Teacher Scholar Voices

What Colin Taught Me: Questions, Mentors and Race During Math Time

Teacher Scholar Voices
Each year our kindergarten classrooms fill with eager children. Some students come with quiet dispositions; others are overflowing with things to say. Often the talkative group is told to be a little quieter. Sometimes, particularly if the students are boys of color, their talkative behavior is seen as disruptive and their identity as burgeoning mathematicians is at risk though it has scarcely begun to form. But what happens when we raise the status of talkers during math time?






It’s almost time for my kindergarteners to walk across the graduation stage in construction-paper caps into summertime and Colin is explaining to his classmates how he solved the math problem on the board.  “That’s a take away (problem)… because it starts at 13 which is high and then goes down low to the lower number.”

I suspect that since he first started to talk Colin has been happy to talk about his thoughts on his favorite topics. He didn’t transform from a shy boy to a talker in kindergarten, but he did harness the power of his gregarious self and turn into a metacognitive mathematical powerhouse. At the end of his first formal year of schooling, Colin is now comfortable sharing solutions and telling his friends how he got there.

For a year I audio recorded Colin and a few other students as they worked through math problems, in an attempt to learn how I could strengthen my students’ mathematical reasoning abilities. In the process I came to better understand the way my young learners develop and express conceptual math understanding as well as what my teacher role should be in fomenting and accessing this knowledge.

I began collecting audio data for my own research during whole group math lessons. When I listened to the first few recordings I heard a lot of my voice and not as much of my students’ voices. How could I understand Colin’s mathematical reasoning if I wasn’t really giving him a chance to fully explain himself? To collect good data I was forced to talk less and listen more. Instead of jumping in and explaining a math problem I paused, I prompted, I waited.

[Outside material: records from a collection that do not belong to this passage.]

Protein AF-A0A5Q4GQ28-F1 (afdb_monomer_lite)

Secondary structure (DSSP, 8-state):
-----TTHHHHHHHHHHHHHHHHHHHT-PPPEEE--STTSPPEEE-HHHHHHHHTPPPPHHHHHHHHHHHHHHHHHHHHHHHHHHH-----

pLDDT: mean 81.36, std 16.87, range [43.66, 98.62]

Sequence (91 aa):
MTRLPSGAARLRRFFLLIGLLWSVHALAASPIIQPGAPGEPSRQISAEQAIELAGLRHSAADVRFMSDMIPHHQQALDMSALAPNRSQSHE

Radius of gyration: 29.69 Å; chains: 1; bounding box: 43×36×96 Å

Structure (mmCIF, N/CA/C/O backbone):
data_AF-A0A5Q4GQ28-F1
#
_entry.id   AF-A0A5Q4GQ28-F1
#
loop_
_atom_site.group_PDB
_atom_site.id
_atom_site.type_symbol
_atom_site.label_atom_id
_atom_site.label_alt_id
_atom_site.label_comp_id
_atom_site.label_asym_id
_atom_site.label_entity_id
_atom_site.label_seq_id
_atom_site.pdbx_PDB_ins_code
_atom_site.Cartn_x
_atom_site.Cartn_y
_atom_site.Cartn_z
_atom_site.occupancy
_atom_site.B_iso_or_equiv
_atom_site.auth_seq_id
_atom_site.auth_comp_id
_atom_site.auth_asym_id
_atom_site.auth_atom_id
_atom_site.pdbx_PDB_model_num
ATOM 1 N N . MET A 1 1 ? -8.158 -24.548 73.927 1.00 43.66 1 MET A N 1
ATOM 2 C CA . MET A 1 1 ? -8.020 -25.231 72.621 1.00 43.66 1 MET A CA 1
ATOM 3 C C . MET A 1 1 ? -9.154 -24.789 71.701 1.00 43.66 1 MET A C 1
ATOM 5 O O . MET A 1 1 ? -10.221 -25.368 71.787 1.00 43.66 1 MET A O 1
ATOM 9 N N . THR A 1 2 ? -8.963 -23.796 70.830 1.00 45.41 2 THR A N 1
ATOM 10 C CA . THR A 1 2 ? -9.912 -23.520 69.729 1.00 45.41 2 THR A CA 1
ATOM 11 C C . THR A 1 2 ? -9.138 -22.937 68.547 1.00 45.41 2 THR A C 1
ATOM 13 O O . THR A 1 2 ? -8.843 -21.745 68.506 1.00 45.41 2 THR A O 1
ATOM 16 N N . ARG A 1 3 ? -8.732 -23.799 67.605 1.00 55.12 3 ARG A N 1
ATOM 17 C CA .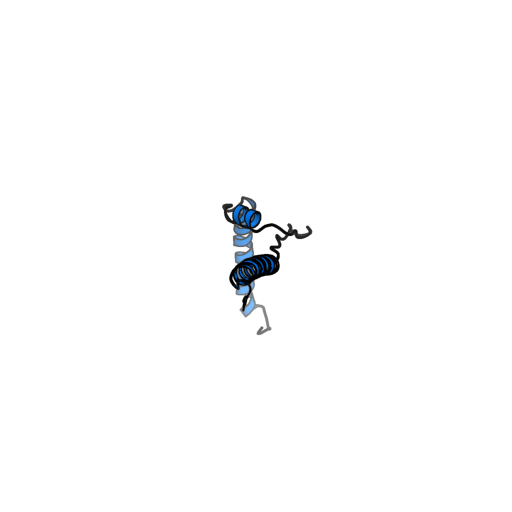 ARG A 1 3 ? -8.171 -23.377 66.312 1.00 55.12 3 ARG A CA 1
ATOM 18 C C . ARG A 1 3 ? -9.315 -22.832 65.450 1.00 55.12 3 ARG A C 1
ATOM 20 O O . ARG A 1 3 ? -10.307 -23.524 65.253 1.00 55.12 3 ARG A O 1
ATOM 27 N N . LEU A 1 4 ? -9.166 -21.610 64.943 1.00 59.19 4 LEU A N 1
ATOM 28 C CA . LEU A 1 4 ? -10.098 -20.994 63.993 1.00 59.19 4 LEU A CA 1
ATOM 29 C C . LEU A 1 4 ? -10.140 -21.770 62.653 1.00 59.19 4 LEU A C 1
ATOM 31 O O . LEU A 1 4 ? -9.133 -22.368 62.256 1.00 59.19 4 LEU A O 1
ATOM 35 N N . PRO A 1 5 ? -11.279 -21.755 61.930 1.00 51.56 5 PRO A N 1
ATOM 36 C CA . PRO A 1 5 ? -11.488 -22.549 60.721 1.00 51.56 5 PRO A CA 1
ATOM 37 C C . PRO A 1 5 ? -10.645 -22.040 59.539 1.00 51.56 5 PRO A C 1
ATOM 39 O O . PRO A 1 5 ? -10.883 -20.984 58.958 1.00 51.56 5 PRO A O 1
ATOM 42 N N . SER A 1 6 ? -9.668 -22.848 59.130 1.00 62.69 6 SER A N 1
ATOM 43 C CA . SER A 1 6 ? -8.705 -22.575 58.047 1.00 62.69 6 SER A CA 1
ATOM 44 C C . SER A 1 6 ? -9.269 -22.687 56.613 1.00 62.69 6 SER A C 1
ATOM 46 O O . SER A 1 6 ? -8.508 -22.648 55.639 1.00 62.69 6 SER A O 1
ATOM 48 N N . GLY A 1 7 ? -10.588 -22.846 56.461 1.00 57.03 7 GLY A N 1
ATOM 49 C CA . GLY A 1 7 ? -11.269 -22.999 55.167 1.00 57.03 7 GLY A CA 1
ATOM 50 C C . GLY A 1 7 ? -11.623 -21.669 54.494 1.00 57.03 7 GLY A C 1
ATOM 51 O O . GLY A 1 7 ? -11.380 -21.492 53.302 1.00 57.03 7 GLY A O 1
ATOM 52 N N . ALA A 1 8 ? -12.104 -20.688 55.265 1.00 55.97 8 ALA A N 1
ATOM 53 C CA . ALA A 1 8 ? -12.576 -19.406 54.729 1.00 55.97 8 ALA A CA 1
ATOM 54 C C . ALA A 1 8 ? -11.448 -18.555 54.108 1.00 55.97 8 ALA A C 1
ATOM 56 O O . ALA A 1 8 ? -11.645 -17.874 53.102 1.00 55.97 8 ALA A O 1
ATOM 57 N N . ALA A 1 9 ? -10.237 -18.634 54.667 1.00 55.38 9 ALA A N 1
ATOM 58 C CA . ALA A 1 9 ? -9.061 -17.943 54.136 1.00 55.38 9 ALA A CA 1
ATOM 59 C C . ALA A 1 9 ? -8.542 -18.568 52.827 1.00 55.38 9 ALA A C 1
ATOM 61 O O . ALA A 1 9 ? -8.019 -17.854 51.973 1.00 55.38 9 ALA A O 1
ATOM 62 N N . ARG A 1 10 ? -8.701 -19.887 52.648 1.00 58.81 10 ARG A N 1
ATOM 63 C CA . ARG A 1 10 ? -8.317 -20.601 51.419 1.00 58.81 10 ARG A CA 1
ATOM 64 C C . ARG A 1 10 ? -9.239 -20.252 50.253 1.00 58.81 10 ARG A C 1
ATOM 66 O O . ARG A 1 10 ? -8.751 -19.973 49.164 1.00 58.81 10 ARG A O 1
ATOM 73 N N . LEU A 1 11 ? -10.543 -20.172 50.509 1.00 57.88 11 LEU A N 1
ATOM 74 C CA . LEU A 1 11 ? -11.537 -19.827 49.494 1.00 57.88 11 LEU A CA 1
ATOM 75 C C . LEU A 1 11 ? -11.405 -18.361 49.034 1.00 57.88 11 LEU A C 1
ATOM 77 O O . LEU A 1 11 ? -11.385 -18.095 47.837 1.00 57.88 11 LEU A O 1
ATOM 81 N N . ARG A 1 12 ? -11.183 -17.410 49.958 1.00 60.06 12 ARG A N 1
ATOM 82 C CA . ARG A 1 12 ? -10.929 -15.991 49.616 1.00 60.06 12 ARG A CA 1
ATOM 83 C C . ARG A 1 12 ? -9.661 -15.784 48.782 1.00 60.06 12 ARG A C 1
ATOM 85 O O . ARG A 1 12 ? -9.662 -14.947 47.887 1.00 60.06 12 ARG A O 1
ATOM 92 N N . ARG A 1 13 ? -8.592 -16.543 49.051 1.00 57.47 13 ARG A N 1
ATOM 93 C CA . ARG A 1 13 ? -7.343 -16.498 48.267 1.00 57.47 13 ARG A CA 1
ATOM 94 C C . ARG A 1 13 ? -7.522 -17.065 46.860 1.00 57.47 13 ARG A C 1
ATOM 96 O O . ARG A 1 13 ? -6.922 -16.541 45.934 1.00 57.47 13 ARG A O 1
ATOM 103 N N . PHE A 1 14 ? -8.374 -18.075 46.693 1.00 58.78 14 PHE A N 1
ATOM 104 C CA . PHE A 1 14 ? -8.702 -18.641 45.383 1.00 58.78 14 PHE A CA 1
ATOM 105 C C . PHE A 1 14 ? -9.457 -17.635 44.497 1.00 58.78 14 PHE A C 1
ATOM 107 O O . PHE A 1 14 ? -9.074 -17.425 43.351 1.00 58.78 14 PHE A O 1
ATOM 114 N N . PHE A 1 15 ? -10.448 -16.920 45.047 1.00 60.69 15 PHE A N 1
ATOM 115 C CA . PHE A 1 15 ? -11.152 -15.847 44.327 1.00 60.69 15 PHE A CA 1
ATOM 116 C C . PHE A 1 15 ? -10.262 -14.629 44.023 1.00 60.69 15 PHE A C 1
ATOM 118 O O . PHE A 1 15 ? -10.378 -14.049 42.947 1.00 60.69 15 PHE A O 1
ATOM 125 N N . LEU A 1 16 ? -9.338 -14.268 44.921 1.00 62.06 16 LEU A N 1
ATOM 126 C CA . LEU A 1 16 ? -8.339 -13.216 44.673 1.00 62.06 16 LEU A CA 1
ATOM 127 C C . LEU A 1 16 ? -7.343 -13.600 43.572 1.00 62.06 16 LEU A C 1
ATOM 129 O O . LEU A 1 16 ? -7.004 -12.759 42.749 1.00 62.06 16 LEU A O 1
ATOM 133 N N . LEU A 1 17 ? -6.896 -14.858 43.532 1.00 60.31 17 LEU A N 1
ATOM 134 C CA . LEU A 1 17 ? -5.985 -15.352 42.498 1.00 60.31 17 LEU A CA 1
ATOM 135 C C . LEU A 1 17 ? -6.672 -15.463 41.134 1.00 60.31 17 LEU A C 1
ATOM 137 O O . LEU A 1 17 ? -6.071 -15.080 40.138 1.00 60.31 17 LEU A O 1
ATOM 141 N N . ILE A 1 18 ? -7.933 -15.909 41.081 1.00 61.97 18 ILE A N 1
ATOM 142 C CA . ILE A 1 18 ? -8.725 -15.902 39.842 1.00 61.97 18 ILE A CA 1
ATOM 143 C C . ILE A 1 18 ? -8.961 -14.462 39.373 1.00 61.97 18 ILE A C 1
ATOM 145 O O . ILE A 1 18 ? -8.684 -14.157 38.220 1.00 61.97 18 ILE A O 1
ATOM 149 N N . GLY A 1 19 ? -9.387 -13.552 40.254 1.00 61.16 19 GLY A N 1
ATOM 150 C CA . GLY A 1 19 ? -9.558 -12.139 39.896 1.00 61.16 19 GLY A CA 1
ATOM 151 C C . GLY A 1 19 ? -8.262 -11.490 39.394 1.00 61.16 19 GLY A C 1
ATOM 152 O O . GLY A 1 19 ? -8.284 -10.739 38.424 1.00 61.16 19 GLY A O 1
ATOM 153 N N . LEU A 1 20 ? -7.119 -11.834 39.996 1.00 61.09 20 LEU A N 1
ATOM 154 C CA . LEU A 1 20 ? -5.805 -11.360 39.559 1.00 61.09 20 LEU A CA 1
ATOM 155 C C . LEU A 1 20 ? -5.396 -11.949 38.196 1.00 61.09 20 LEU A C 1
ATOM 157 O O . LEU A 1 20 ? -4.886 -11.219 37.354 1.00 61.09 20 LEU A O 1
ATOM 161 N N . LEU A 1 21 ? -5.667 -13.235 37.947 1.00 59.28 21 LEU A N 1
ATOM 162 C CA . LEU A 1 21 ? -5.418 -13.902 36.660 1.00 59.28 21 LEU A CA 1
ATOM 163 C C . LEU A 1 21 ? -6.266 -13.319 35.515 1.00 59.28 21 LEU A C 1
ATOM 165 O O . LEU A 1 21 ? -5.769 -13.203 34.397 1.00 59.28 21 LEU A O 1
ATOM 169 N N . TRP A 1 22 ? -7.507 -12.902 35.787 1.00 60.12 22 TRP A N 1
ATOM 170 C CA . TRP A 1 22 ? -8.364 -12.227 34.801 1.00 60.12 22 TRP A CA 1
ATOM 171 C C . TRP A 1 22 ? -7.877 -10.808 34.475 1.00 60.12 22 TRP A C 1
ATOM 173 O O . TRP A 1 22 ? -7.859 -10.422 33.307 1.00 60.12 22 TRP A O 1
ATOM 183 N N . SER A 1 23 ? -7.404 -10.055 35.473 1.00 58.06 23 SER A N 1
ATOM 184 C CA . SER A 1 23 ? -6.851 -8.708 35.263 1.00 58.06 23 SER A CA 1
ATOM 185 C C . SER A 1 23 ? -5.583 -8.705 34.402 1.00 58.06 23 SER A C 1
ATOM 187 O O . SER A 1 23 ? -5.393 -7.790 33.607 1.00 58.06 23 SER A O 1
ATOM 189 N N . VAL A 1 24 ? -4.726 -9.729 34.514 1.00 58.97 24 VAL A N 1
ATOM 190 C CA . VAL A 1 24 ? -3.489 -9.832 33.713 1.00 58.97 24 VAL A CA 1
ATOM 191 C C . VAL A 1 24 ? -3.784 -10.119 32.234 1.00 58.97 24 VAL A C 1
ATOM 193 O O . VAL A 1 24 ? -3.053 -9.646 31.368 1.00 58.97 24 VAL A O 1
ATOM 196 N N . HIS A 1 25 ? -4.872 -10.832 31.920 1.00 57.31 25 HIS A N 1
ATOM 197 C CA . HIS A 1 25 ? -5.237 -11.163 30.535 1.00 57.31 25 HIS A CA 1
ATOM 198 C C . HIS A 1 25 ? -5.646 -9.927 29.715 1.00 57.31 25 HIS A C 1
ATOM 200 O O . HIS A 1 25 ? -5.297 -9.820 28.542 1.00 57.31 25 HIS A O 1
ATOM 206 N N . ALA A 1 26 ? -6.334 -8.962 30.335 1.00 57.41 26 ALA A N 1
ATOM 207 C CA . ALA A 1 26 ? -6.775 -7.734 29.668 1.00 57.41 26 ALA A CA 1
ATOM 208 C C . ALA A 1 26 ? -5.613 -6.800 29.264 1.00 57.41 26 ALA A C 1
ATOM 210 O O . ALA A 1 26 ? -5.750 -6.016 28.330 1.00 57.41 26 ALA A O 1
ATOM 211 N N . LEU A 1 27 ? -4.461 -6.898 29.937 1.00 60.09 27 LEU A N 1
ATOM 212 C CA . LEU A 1 27 ? -3.257 -6.102 29.658 1.00 60.09 27 LEU A CA 1
ATOM 213 C C . LEU A 1 27 ? -2.362 -6.704 28.557 1.00 60.09 27 LEU A C 1
ATOM 215 O O . LEU A 1 27 ? -1.377 -6.080 28.173 1.00 60.09 27 LEU A O 1
ATOM 219 N N . ALA A 1 28 ? -2.670 -7.910 28.067 1.00 63.66 28 ALA A N 1
ATOM 220 C CA . ALA A 1 28 ? -1.796 -8.659 27.162 1.00 63.66 28 ALA A CA 1
ATOM 221 C C . ALA A 1 28 ? -2.127 -8.496 25.663 1.00 63.66 28 ALA A C 1
ATOM 223 O O . ALA A 1 28 ? -1.348 -8.938 24.818 1.00 63.66 28 ALA A O 1
ATOM 224 N N . ALA A 1 29 ? -3.263 -7.891 25.304 1.00 72.31 29 ALA A N 1
ATOM 225 C CA . ALA A 1 29 ? -3.658 -7.746 23.903 1.00 72.31 29 ALA A CA 1
ATOM 226 C C . ALA A 1 29 ? -2.892 -6.599 23.217 1.00 72.31 29 ALA A C 1
ATOM 228 O O . ALA A 1 29 ? -2.894 -5.465 23.695 1.00 72.31 29 ALA A O 1
ATOM 229 N N . SER A 1 30 ? -2.246 -6.881 22.080 1.00 86.25 30 SER A N 1
ATOM 230 C CA . SER A 1 30 ? -1.623 -5.837 21.253 1.00 86.25 30 SER A CA 1
ATOM 231 C C . SER A 1 30 ? -2.688 -5.030 20.497 1.00 86.25 30 SER A C 1
ATOM 233 O O . SER A 1 30 ? -3.651 -5.624 20.008 1.00 86.25 30 SER A O 1
ATOM 235 N N . PRO A 1 31 ? -2.533 -3.699 20.371 1.00 91.25 31 PRO A N 1
ATOM 236 C CA . PRO A 1 31 ? -3.490 -2.870 19.645 1.00 91.25 31 PRO A CA 1
ATOM 237 C C . PRO A 1 31 ? -3.513 -3.240 18.157 1.00 91.25 31 PRO A C 1
ATOM 239 O O . PRO A 1 31 ? -2.465 -3.344 17.519 1.00 91.25 31 PRO A O 1
ATOM 242 N N . ILE A 1 32 ? -4.713 -3.402 17.593 1.00 93.19 32 ILE A N 1
ATOM 243 C CA . ILE A 1 3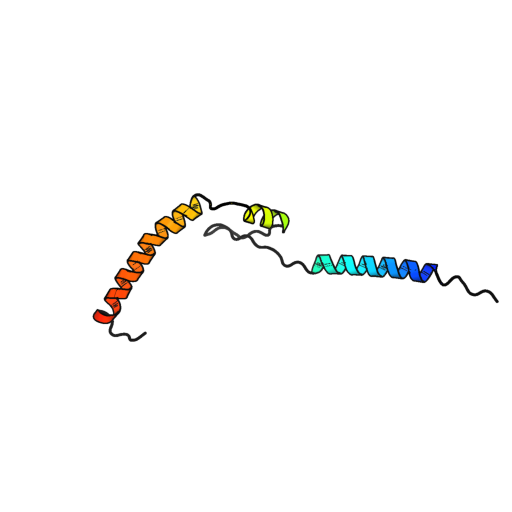2 ? -4.903 -3.653 16.161 1.00 93.19 32 ILE A CA 1
ATOM 244 C C . ILE A 1 32 ? -5.099 -2.308 15.464 1.00 93.19 32 ILE A C 1
ATOM 246 O O . ILE A 1 32 ? -6.039 -1.569 15.761 1.00 93.19 32 ILE A O 1
ATOM 250 N N . ILE A 1 33 ? -4.199 -1.988 14.535 1.00 95.00 33 ILE A N 1
ATOM 251 C CA . ILE A 1 33 ? -4.231 -0.747 13.760 1.00 95.00 33 ILE A CA 1
ATOM 252 C C . ILE A 1 33 ? -4.737 -1.052 12.356 1.00 95.00 33 ILE A C 1
ATOM 254 O O . ILE A 1 33 ? -4.143 -1.861 11.647 1.00 95.00 33 ILE A O 1
ATOM 258 N N . GLN A 1 34 ? -5.805 -0.371 11.945 1.00 93.19 34 GLN A N 1
ATOM 259 C CA . GLN A 1 34 ? -6.240 -0.322 10.557 1.00 93.19 34 GLN A CA 1
ATOM 260 C C . GLN A 1 34 ? -5.636 0.926 9.896 1.00 93.19 34 GLN A C 1
ATOM 262 O O . GLN A 1 34 ? -5.990 2.047 10.288 1.00 93.19 34 GLN A O 1
ATOM 267 N N . PRO A 1 35 ? -4.746 0.762 8.902 1.00 93.12 35 PRO A N 1
ATOM 268 C CA . PRO A 1 35 ? -4.275 1.878 8.095 1.00 93.12 35 PRO A CA 1
ATOM 269 C C . PRO A 1 35 ? -5.427 2.570 7.359 1.00 93.12 35 PRO A C 1
ATOM 271 O O . PRO A 1 35 ? -6.385 1.920 6.932 1.00 93.12 35 PRO A O 1
ATOM 274 N N . GLY A 1 36 ? -5.322 3.890 7.208 1.00 90.56 36 GLY A N 1
ATOM 275 C CA . GLY A 1 36 ? -6.189 4.664 6.323 1.00 90.56 36 GLY A CA 1
ATOM 276 C C . GLY A 1 36 ? -5.808 4.497 4.847 1.00 90.56 36 GLY A C 1
ATOM 277 O O . GLY A 1 36 ? -4.843 3.812 4.503 1.00 90.56 36 GLY A O 1
ATOM 278 N N . ALA A 1 37 ? -6.560 5.154 3.964 1.00 86.62 37 ALA A N 1
ATOM 279 C CA . ALA A 1 37 ? -6.152 5.350 2.573 1.00 86.62 37 ALA A CA 1
ATOM 280 C C . ALA A 1 37 ? -4.865 6.209 2.485 1.00 86.62 37 ALA A C 1
ATOM 282 O O . ALA A 1 37 ? -4.489 6.847 3.471 1.00 86.62 37 ALA A O 1
ATOM 283 N N . PRO A 1 38 ? -4.177 6.274 1.328 1.00 85.19 38 PRO A N 1
ATOM 284 C CA . PRO A 1 38 ? 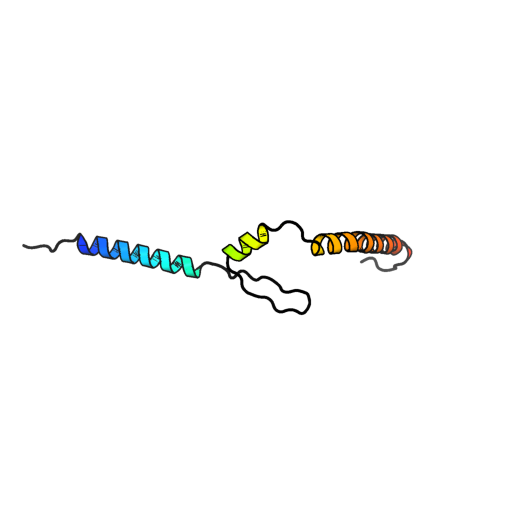-3.030 7.167 1.164 1.00 85.19 38 PRO A CA 1
ATOM 285 C C . PRO A 1 38 ? -3.370 8.616 1.551 1.00 85.19 38 PRO A C 1
ATOM 287 O O . PRO A 1 38 ? -4.257 9.223 0.959 1.00 85.19 38 PRO A O 1
ATOM 290 N N . GLY A 1 39 ? -2.663 9.157 2.549 1.00 91.38 39 GLY A N 1
ATOM 291 C CA . GLY A 1 39 ? -2.890 10.504 3.093 1.00 91.38 39 GLY A CA 1
ATOM 292 C C . GLY A 1 39 ? -3.855 10.579 4.284 1.00 91.38 39 GLY A C 1
ATOM 293 O O . GLY A 1 39 ? -3.907 11.613 4.944 1.00 91.38 39 GLY A O 1
ATOM 294 N N . GLU A 1 40 ? -4.560 9.494 4.608 1.00 95.62 40 GLU A N 1
ATOM 295 C CA . GLU A 1 40 ? -5.496 9.426 5.735 1.00 95.62 40 GLU A CA 1
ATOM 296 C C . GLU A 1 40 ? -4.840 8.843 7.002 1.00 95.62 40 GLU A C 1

I listened.

After practicing stepping back in this way for my data recordings I realized that my students weren’t just providing data for me, that were becoming models for each other. Instead of hearing me talk and interpret math concepts, they could hear each other explain them. At times this was difficult for me because as a teacher I’m used to scaffolding and controlling whole group conversation. But my ears were more powerful then my voice.

The story of Colin’s metacognitive math talk ascent is particularly worth writing about because Colin is an African American boy. As a white woman I have sometimes felt ill equipped to mentor the delightful, vivacious, and smart African American boys in my class. As a young child I felt very close to many of my teachers, most of them woman whom I could imagine being like one day. Students need to see parts of themselves in the adults around them and with my long blond hair and pencil skirts I have doubted my ability to be a role model to my African American boys.

Colin came into my classroom ready to talk and talk and talk. I have always known it was my job to make sure students have the tools and time to explore higher order math content. Through Colin and my data recordings I learned that increasing the amount of time students spend talking about math can increase their knowledge, and provide a setting for talkative students to become leaders. The more I let my students talk and question each other about meaty math content, the easier it is for them to find role models: each other.  


Georgia Wood spent last school year looking closely at articulating mathematical reasoning in her kindergarten classroom in San Leandro Unified. In addition to her teaching, she works for Illustrative Mathematics, an organization that creates high level math tasks to accompany the Common Core.